● TO DO
Below, locate the line that contains "ATOM 189 C CA". Repeat exactly from that line to the line that contains "ATOM 196 C C", inclusive, leaving out the pictures.

Dataset records:
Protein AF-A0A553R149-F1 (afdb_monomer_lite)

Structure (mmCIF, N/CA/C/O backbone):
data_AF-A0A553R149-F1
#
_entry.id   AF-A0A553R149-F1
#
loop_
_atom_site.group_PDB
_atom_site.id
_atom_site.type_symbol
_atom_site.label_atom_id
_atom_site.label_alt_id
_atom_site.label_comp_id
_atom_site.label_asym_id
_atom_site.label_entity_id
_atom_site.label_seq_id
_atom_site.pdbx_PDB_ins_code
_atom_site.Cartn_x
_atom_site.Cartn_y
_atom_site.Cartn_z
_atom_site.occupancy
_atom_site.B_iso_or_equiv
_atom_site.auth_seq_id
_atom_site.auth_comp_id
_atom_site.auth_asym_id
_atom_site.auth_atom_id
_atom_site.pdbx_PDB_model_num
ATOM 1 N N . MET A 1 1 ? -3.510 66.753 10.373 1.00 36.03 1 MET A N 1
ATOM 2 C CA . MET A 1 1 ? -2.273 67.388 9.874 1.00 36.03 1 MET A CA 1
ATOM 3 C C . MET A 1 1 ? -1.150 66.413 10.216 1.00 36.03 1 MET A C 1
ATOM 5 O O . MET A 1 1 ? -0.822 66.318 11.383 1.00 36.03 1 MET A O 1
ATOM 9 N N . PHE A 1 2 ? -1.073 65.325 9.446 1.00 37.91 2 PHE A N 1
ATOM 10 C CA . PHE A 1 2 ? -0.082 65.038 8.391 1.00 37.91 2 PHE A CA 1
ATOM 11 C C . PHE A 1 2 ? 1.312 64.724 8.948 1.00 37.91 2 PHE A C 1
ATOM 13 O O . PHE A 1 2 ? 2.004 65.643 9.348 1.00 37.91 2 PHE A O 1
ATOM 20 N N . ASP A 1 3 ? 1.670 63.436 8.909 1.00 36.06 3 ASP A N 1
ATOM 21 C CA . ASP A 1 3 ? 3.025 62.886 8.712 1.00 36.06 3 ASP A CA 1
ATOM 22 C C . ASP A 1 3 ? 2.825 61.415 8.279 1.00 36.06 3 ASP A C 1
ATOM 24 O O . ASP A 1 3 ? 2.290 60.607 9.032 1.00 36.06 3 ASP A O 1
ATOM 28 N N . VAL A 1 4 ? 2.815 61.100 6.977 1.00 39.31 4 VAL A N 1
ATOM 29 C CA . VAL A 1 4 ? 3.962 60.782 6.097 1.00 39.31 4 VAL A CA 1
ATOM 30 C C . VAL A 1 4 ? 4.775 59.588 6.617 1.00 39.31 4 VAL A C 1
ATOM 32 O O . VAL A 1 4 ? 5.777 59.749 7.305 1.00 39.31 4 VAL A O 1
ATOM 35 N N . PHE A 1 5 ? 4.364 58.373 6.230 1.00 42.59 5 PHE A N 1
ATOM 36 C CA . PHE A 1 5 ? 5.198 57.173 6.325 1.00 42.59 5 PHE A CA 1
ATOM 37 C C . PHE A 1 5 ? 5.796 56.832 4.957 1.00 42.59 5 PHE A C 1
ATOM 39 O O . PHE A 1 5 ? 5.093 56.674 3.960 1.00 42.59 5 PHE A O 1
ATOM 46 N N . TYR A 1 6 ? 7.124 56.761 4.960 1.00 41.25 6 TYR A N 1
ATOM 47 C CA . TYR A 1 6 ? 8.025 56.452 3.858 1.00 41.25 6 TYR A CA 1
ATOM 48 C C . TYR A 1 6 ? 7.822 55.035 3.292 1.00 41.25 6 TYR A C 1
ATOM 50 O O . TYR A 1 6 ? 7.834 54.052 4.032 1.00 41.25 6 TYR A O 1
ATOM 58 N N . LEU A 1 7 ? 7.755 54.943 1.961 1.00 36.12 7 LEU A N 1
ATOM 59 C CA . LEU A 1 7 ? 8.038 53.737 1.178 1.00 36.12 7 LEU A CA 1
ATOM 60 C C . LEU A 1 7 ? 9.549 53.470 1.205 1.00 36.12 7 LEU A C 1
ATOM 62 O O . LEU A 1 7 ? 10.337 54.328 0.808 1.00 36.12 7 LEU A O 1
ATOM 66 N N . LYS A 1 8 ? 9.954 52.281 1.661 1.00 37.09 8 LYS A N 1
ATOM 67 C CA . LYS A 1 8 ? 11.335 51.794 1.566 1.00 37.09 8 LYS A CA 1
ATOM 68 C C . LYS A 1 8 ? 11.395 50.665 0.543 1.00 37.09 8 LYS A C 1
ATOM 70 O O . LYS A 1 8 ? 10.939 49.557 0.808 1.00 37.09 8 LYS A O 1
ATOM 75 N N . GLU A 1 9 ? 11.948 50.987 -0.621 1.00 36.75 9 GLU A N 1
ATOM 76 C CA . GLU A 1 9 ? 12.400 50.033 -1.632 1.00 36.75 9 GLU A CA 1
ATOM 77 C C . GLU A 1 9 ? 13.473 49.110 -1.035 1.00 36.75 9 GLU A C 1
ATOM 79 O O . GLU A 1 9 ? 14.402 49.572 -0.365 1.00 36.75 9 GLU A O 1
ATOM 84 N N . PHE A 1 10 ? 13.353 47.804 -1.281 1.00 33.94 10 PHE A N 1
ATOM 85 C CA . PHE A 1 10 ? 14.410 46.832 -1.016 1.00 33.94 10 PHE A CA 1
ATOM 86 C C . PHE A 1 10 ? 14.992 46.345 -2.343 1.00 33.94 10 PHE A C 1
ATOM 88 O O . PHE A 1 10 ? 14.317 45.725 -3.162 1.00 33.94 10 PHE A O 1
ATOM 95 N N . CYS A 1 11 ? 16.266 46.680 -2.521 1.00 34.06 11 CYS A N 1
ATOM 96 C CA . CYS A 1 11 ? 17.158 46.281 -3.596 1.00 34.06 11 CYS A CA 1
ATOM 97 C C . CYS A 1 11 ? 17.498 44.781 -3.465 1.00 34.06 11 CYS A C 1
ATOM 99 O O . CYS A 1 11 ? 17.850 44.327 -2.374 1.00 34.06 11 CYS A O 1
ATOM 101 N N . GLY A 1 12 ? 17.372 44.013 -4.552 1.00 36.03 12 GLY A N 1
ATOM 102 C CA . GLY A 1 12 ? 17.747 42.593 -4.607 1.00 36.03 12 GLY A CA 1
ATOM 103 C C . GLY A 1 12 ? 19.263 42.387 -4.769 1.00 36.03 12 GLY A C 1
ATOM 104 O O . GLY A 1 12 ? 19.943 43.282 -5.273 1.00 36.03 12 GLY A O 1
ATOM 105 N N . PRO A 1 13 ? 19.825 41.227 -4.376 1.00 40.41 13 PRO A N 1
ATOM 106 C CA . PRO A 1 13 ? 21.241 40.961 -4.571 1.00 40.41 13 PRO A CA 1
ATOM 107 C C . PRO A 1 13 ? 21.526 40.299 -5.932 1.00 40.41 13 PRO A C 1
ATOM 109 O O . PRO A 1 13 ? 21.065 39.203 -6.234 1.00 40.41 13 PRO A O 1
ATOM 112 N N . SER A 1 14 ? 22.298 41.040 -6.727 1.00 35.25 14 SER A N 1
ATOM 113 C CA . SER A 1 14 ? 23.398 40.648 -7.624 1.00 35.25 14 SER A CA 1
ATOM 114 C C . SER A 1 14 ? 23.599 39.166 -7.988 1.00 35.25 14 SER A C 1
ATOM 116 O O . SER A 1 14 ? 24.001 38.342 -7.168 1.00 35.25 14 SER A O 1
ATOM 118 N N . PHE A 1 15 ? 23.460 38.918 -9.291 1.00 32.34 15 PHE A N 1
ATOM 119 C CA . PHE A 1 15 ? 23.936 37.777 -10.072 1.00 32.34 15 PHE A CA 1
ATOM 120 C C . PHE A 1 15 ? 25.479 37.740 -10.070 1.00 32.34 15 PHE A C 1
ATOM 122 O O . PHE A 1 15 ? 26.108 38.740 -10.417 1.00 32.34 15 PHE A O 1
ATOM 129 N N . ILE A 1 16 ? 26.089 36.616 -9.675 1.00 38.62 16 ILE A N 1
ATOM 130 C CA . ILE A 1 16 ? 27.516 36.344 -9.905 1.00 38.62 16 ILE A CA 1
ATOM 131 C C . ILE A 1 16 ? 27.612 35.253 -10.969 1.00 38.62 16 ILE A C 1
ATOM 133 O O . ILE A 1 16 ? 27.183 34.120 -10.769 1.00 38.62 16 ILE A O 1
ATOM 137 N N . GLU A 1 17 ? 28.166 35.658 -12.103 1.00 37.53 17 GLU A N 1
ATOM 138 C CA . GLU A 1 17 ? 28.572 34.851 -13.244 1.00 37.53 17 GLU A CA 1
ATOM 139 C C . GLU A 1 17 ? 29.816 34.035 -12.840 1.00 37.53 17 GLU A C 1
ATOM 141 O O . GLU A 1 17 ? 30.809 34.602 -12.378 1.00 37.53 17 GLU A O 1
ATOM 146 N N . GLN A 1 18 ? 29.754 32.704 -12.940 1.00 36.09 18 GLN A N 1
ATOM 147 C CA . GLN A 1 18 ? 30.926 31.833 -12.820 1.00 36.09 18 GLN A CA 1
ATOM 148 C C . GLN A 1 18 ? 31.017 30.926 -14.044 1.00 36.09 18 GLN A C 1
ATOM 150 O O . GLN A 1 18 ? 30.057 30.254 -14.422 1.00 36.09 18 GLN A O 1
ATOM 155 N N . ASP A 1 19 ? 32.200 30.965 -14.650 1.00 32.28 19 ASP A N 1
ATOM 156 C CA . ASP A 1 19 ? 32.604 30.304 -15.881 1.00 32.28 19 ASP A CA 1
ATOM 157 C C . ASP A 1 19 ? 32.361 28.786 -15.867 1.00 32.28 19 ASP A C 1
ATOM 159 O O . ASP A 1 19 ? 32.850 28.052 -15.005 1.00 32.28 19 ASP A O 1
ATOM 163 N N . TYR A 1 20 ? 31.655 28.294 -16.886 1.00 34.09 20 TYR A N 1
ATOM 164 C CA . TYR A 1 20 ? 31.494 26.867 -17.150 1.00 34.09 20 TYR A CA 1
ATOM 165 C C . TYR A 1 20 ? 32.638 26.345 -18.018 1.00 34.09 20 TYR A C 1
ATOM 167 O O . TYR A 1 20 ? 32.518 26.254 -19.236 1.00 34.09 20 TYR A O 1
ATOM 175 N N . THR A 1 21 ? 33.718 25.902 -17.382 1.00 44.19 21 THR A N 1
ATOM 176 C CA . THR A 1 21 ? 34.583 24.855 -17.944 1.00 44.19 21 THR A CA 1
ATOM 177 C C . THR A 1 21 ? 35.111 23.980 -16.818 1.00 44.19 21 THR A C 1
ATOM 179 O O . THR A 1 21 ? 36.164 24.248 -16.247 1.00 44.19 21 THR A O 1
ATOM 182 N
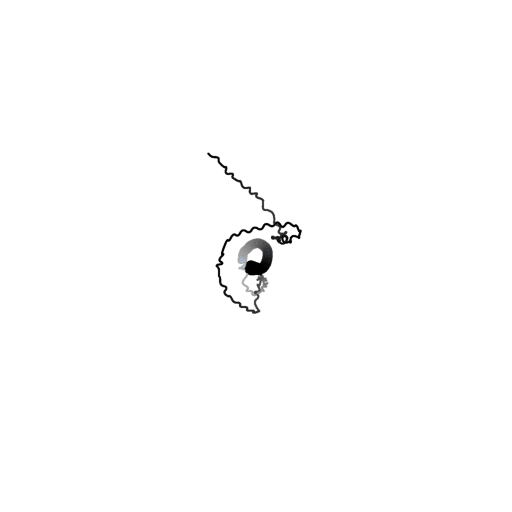 N . SER A 1 22 ? 34.378 22.917 -16.495 1.00 37.16 22 SER A N 1
ATOM 183 C CA . SER A 1 22 ? 34.915 21.788 -15.739 1.00 37.16 22 SER A CA 1
ATOM 184 C C . SER A 1 22 ? 34.214 20.510 -16.183 1.00 37.16 22 SER A C 1
ATOM 186 O O . SER A 1 22 ? 32.994 20.385 -16.094 1.00 37.16 22 SER A O 1
ATOM 188 N N . SER A 1 23 ? 35.015 19.594 -16.716 1.00 41.91 23 SER A N 1
ATOM 189 C CA . SER A 1 23 ? 34.657 18.232 -17.096 1.00 41.91 23 SER A CA 1
ATOM 190 C C . SER A 1 23 ? 34.029 17.506 -15.899 1.00 41.91 23 SER A C 1
ATOM 192 O O . SER A 1 23 ? 34.640 17.433 -14.833 1.00 41.91 23 SER A O 1
ATOM 194 N N . ILE A 1 24 ? 32.794 17.021 -16.049 1.00 46.56 24 ILE A N 1
ATOM 195 C CA . ILE A 1 24 ? 32.108 16.
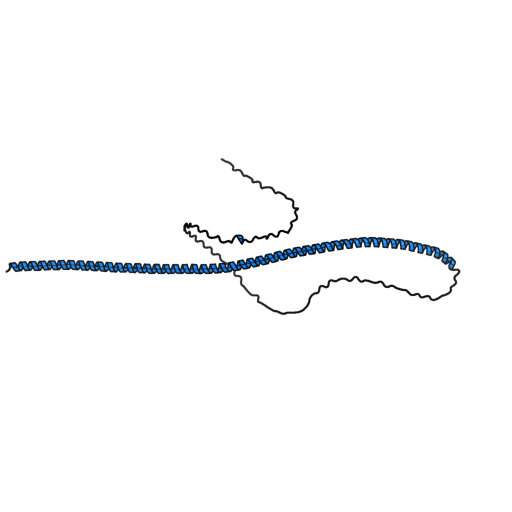245 -15.010 1.00 46.56 24 ILE A CA 1
ATOM 196 C C . ILE A 1 24 ? 32.500 14.777 -15.192 1.00 46.56 24 ILE A C 1
ATOM 198 O O . ILE A 1 24 ? 32.042 14.102 -16.110 1.00 46.56 24 ILE A O 1
ATOM 202 N N . ASP A 1 25 ? 33.386 14.319 -14.314 1.00 37.72 25 ASP A N 1
ATOM 203 C CA . ASP A 1 25 ? 33.769 12.923 -14.128 1.00 37.72 25 ASP A CA 1
ATOM 204 C C . ASP A 1 25 ? 32.608 12.155 -13.464 1.00 37.72 25 ASP A C 1
ATOM 206 O O . ASP A 1 25 ? 32.178 12.489 -12.358 1.00 37.72 25 ASP A O 1
ATOM 210 N N . PHE A 1 26 ? 32.071 11.137 -14.143 1.00 41.19 26 PHE A N 1
ATOM 211 C CA . PHE A 1 26 ? 30.952 10.309 -13.663 1.00 41.19 26 PHE A CA 1
ATOM 212 C C . PHE A 1 26 ? 31.370 9.222 -12.653 1.00 41.19 26 PHE A C 1
ATOM 214 O O . PHE A 1 26 ? 30.564 8.368 -12.282 1.00 41.19 26 PHE A O 1
ATOM 221 N N . SER A 1 27 ? 32.604 9.250 -12.147 1.00 40.19 27 SER A N 1
ATOM 222 C CA . SER A 1 27 ? 33.158 8.161 -11.329 1.00 40.19 27 SER A CA 1
ATOM 223 C C . SER A 1 27 ? 32.698 8.114 -9.860 1.00 40.19 27 SER A C 1
ATOM 225 O O . SER A 1 27 ? 33.201 7.297 -9.089 1.00 40.19 27 SER A O 1
ATOM 227 N N . THR A 1 28 ? 31.708 8.908 -9.441 1.00 43.94 28 THR A N 1
ATOM 228 C CA . THR A 1 28 ? 31.172 8.854 -8.067 1.00 43.94 28 THR A CA 1
ATOM 229 C C . THR A 1 28 ? 29.665 8.620 -8.067 1.00 43.94 28 THR A C 1
ATOM 231 O O . THR A 1 28 ? 28.857 9.535 -7.925 1.00 43.94 28 THR A O 1
ATOM 234 N N . SER A 1 29 ? 29.287 7.344 -8.182 1.00 44.84 29 SER A N 1
ATOM 235 C CA . SER A 1 29 ? 27.946 6.830 -7.884 1.00 44.84 29 SER A CA 1
ATOM 236 C C . SER A 1 29 ? 27.569 7.142 -6.426 1.00 44.84 29 SER A C 1
ATOM 238 O O . SER A 1 29 ? 27.806 6.343 -5.516 1.00 44.84 29 SER A O 1
ATOM 240 N N . ARG A 1 30 ? 26.961 8.308 -6.187 1.00 42.28 30 ARG A N 1
ATOM 241 C CA . ARG A 1 30 ? 26.133 8.551 -5.002 1.00 42.28 30 ARG A CA 1
ATOM 242 C C . ARG A 1 30 ? 24.676 8.254 -5.364 1.00 42.28 30 ARG A C 1
ATOM 244 O O . ARG A 1 30 ? 24.180 8.835 -6.329 1.00 42.28 30 ARG A O 1
ATOM 251 N N . PRO A 1 31 ? 23.970 7.390 -4.617 1.00 55.03 31 PRO A N 1
ATOM 252 C CA . PRO A 1 31 ? 22.553 7.170 -4.856 1.00 55.03 31 PRO A CA 1
ATOM 253 C C . PRO A 1 31 ? 21.779 8.470 -4.604 1.00 55.03 31 PRO A C 1
ATOM 255 O O . PRO A 1 31 ? 21.932 9.116 -3.571 1.00 55.03 31 PRO A O 1
ATOM 258 N N . PHE A 1 32 ? 20.935 8.844 -5.565 1.00 55.81 32 PHE A N 1
ATOM 259 C CA . PHE A 1 32 ? 20.135 10.078 -5.566 1.00 55.81 32 PHE A CA 1
ATOM 260 C C . PHE A 1 32 ? 19.026 10.093 -4.492 1.00 55.81 32 PHE A C 1
ATOM 262 O O . PHE A 1 32 ? 18.369 11.106 -4.279 1.00 55.81 32 PHE A O 1
ATOM 269 N N . PHE A 1 33 ? 18.825 8.977 -3.788 1.00 46.22 33 PHE A N 1
ATOM 270 C CA . PHE A 1 33 ? 17.917 8.859 -2.654 1.00 46.22 33 PHE A CA 1
ATOM 271 C C . PHE A 1 33 ? 18.606 8.080 -1.536 1.00 46.22 33 PHE A C 1
ATOM 273 O O . PHE A 1 33 ? 18.818 6.872 -1.659 1.00 46.22 33 PHE A O 1
ATOM 280 N N . ASN A 1 34 ? 18.927 8.769 -0.441 1.00 52.62 34 ASN A N 1
ATOM 281 C CA . ASN A 1 34 ? 19.245 8.108 0.818 1.00 52.62 34 ASN A CA 1
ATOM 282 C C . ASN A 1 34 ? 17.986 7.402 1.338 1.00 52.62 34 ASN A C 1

● TASK OUTPUT
ATOM 189 C CA . SER A 1 23 ? 34.657 18.232 -17.096 1.00 41.91 23 SER A CA 1
ATOM 190 C C . SER A 1 23 ? 34.029 17.506 -15.899 1.00 41.91 23 SER A C 1
ATOM 192 O O . SER A 1 23 ? 34.640 17.433 -14.833 1.00 41.91 23 SER A O 1
ATOM 194 N N . ILE A 1 24 ? 32.794 17.021 -16.049 1.00 46.56 24 ILE A N 1
ATOM 195 C CA . ILE A 1 24 ? 32.108 16.
245 -15.010 1.00 46.56 24 ILE A CA 1
ATOM 196 C C . ILE A 1 24 ? 32.500 14.777 -15.192 1.00 46.56 24 ILE A C 1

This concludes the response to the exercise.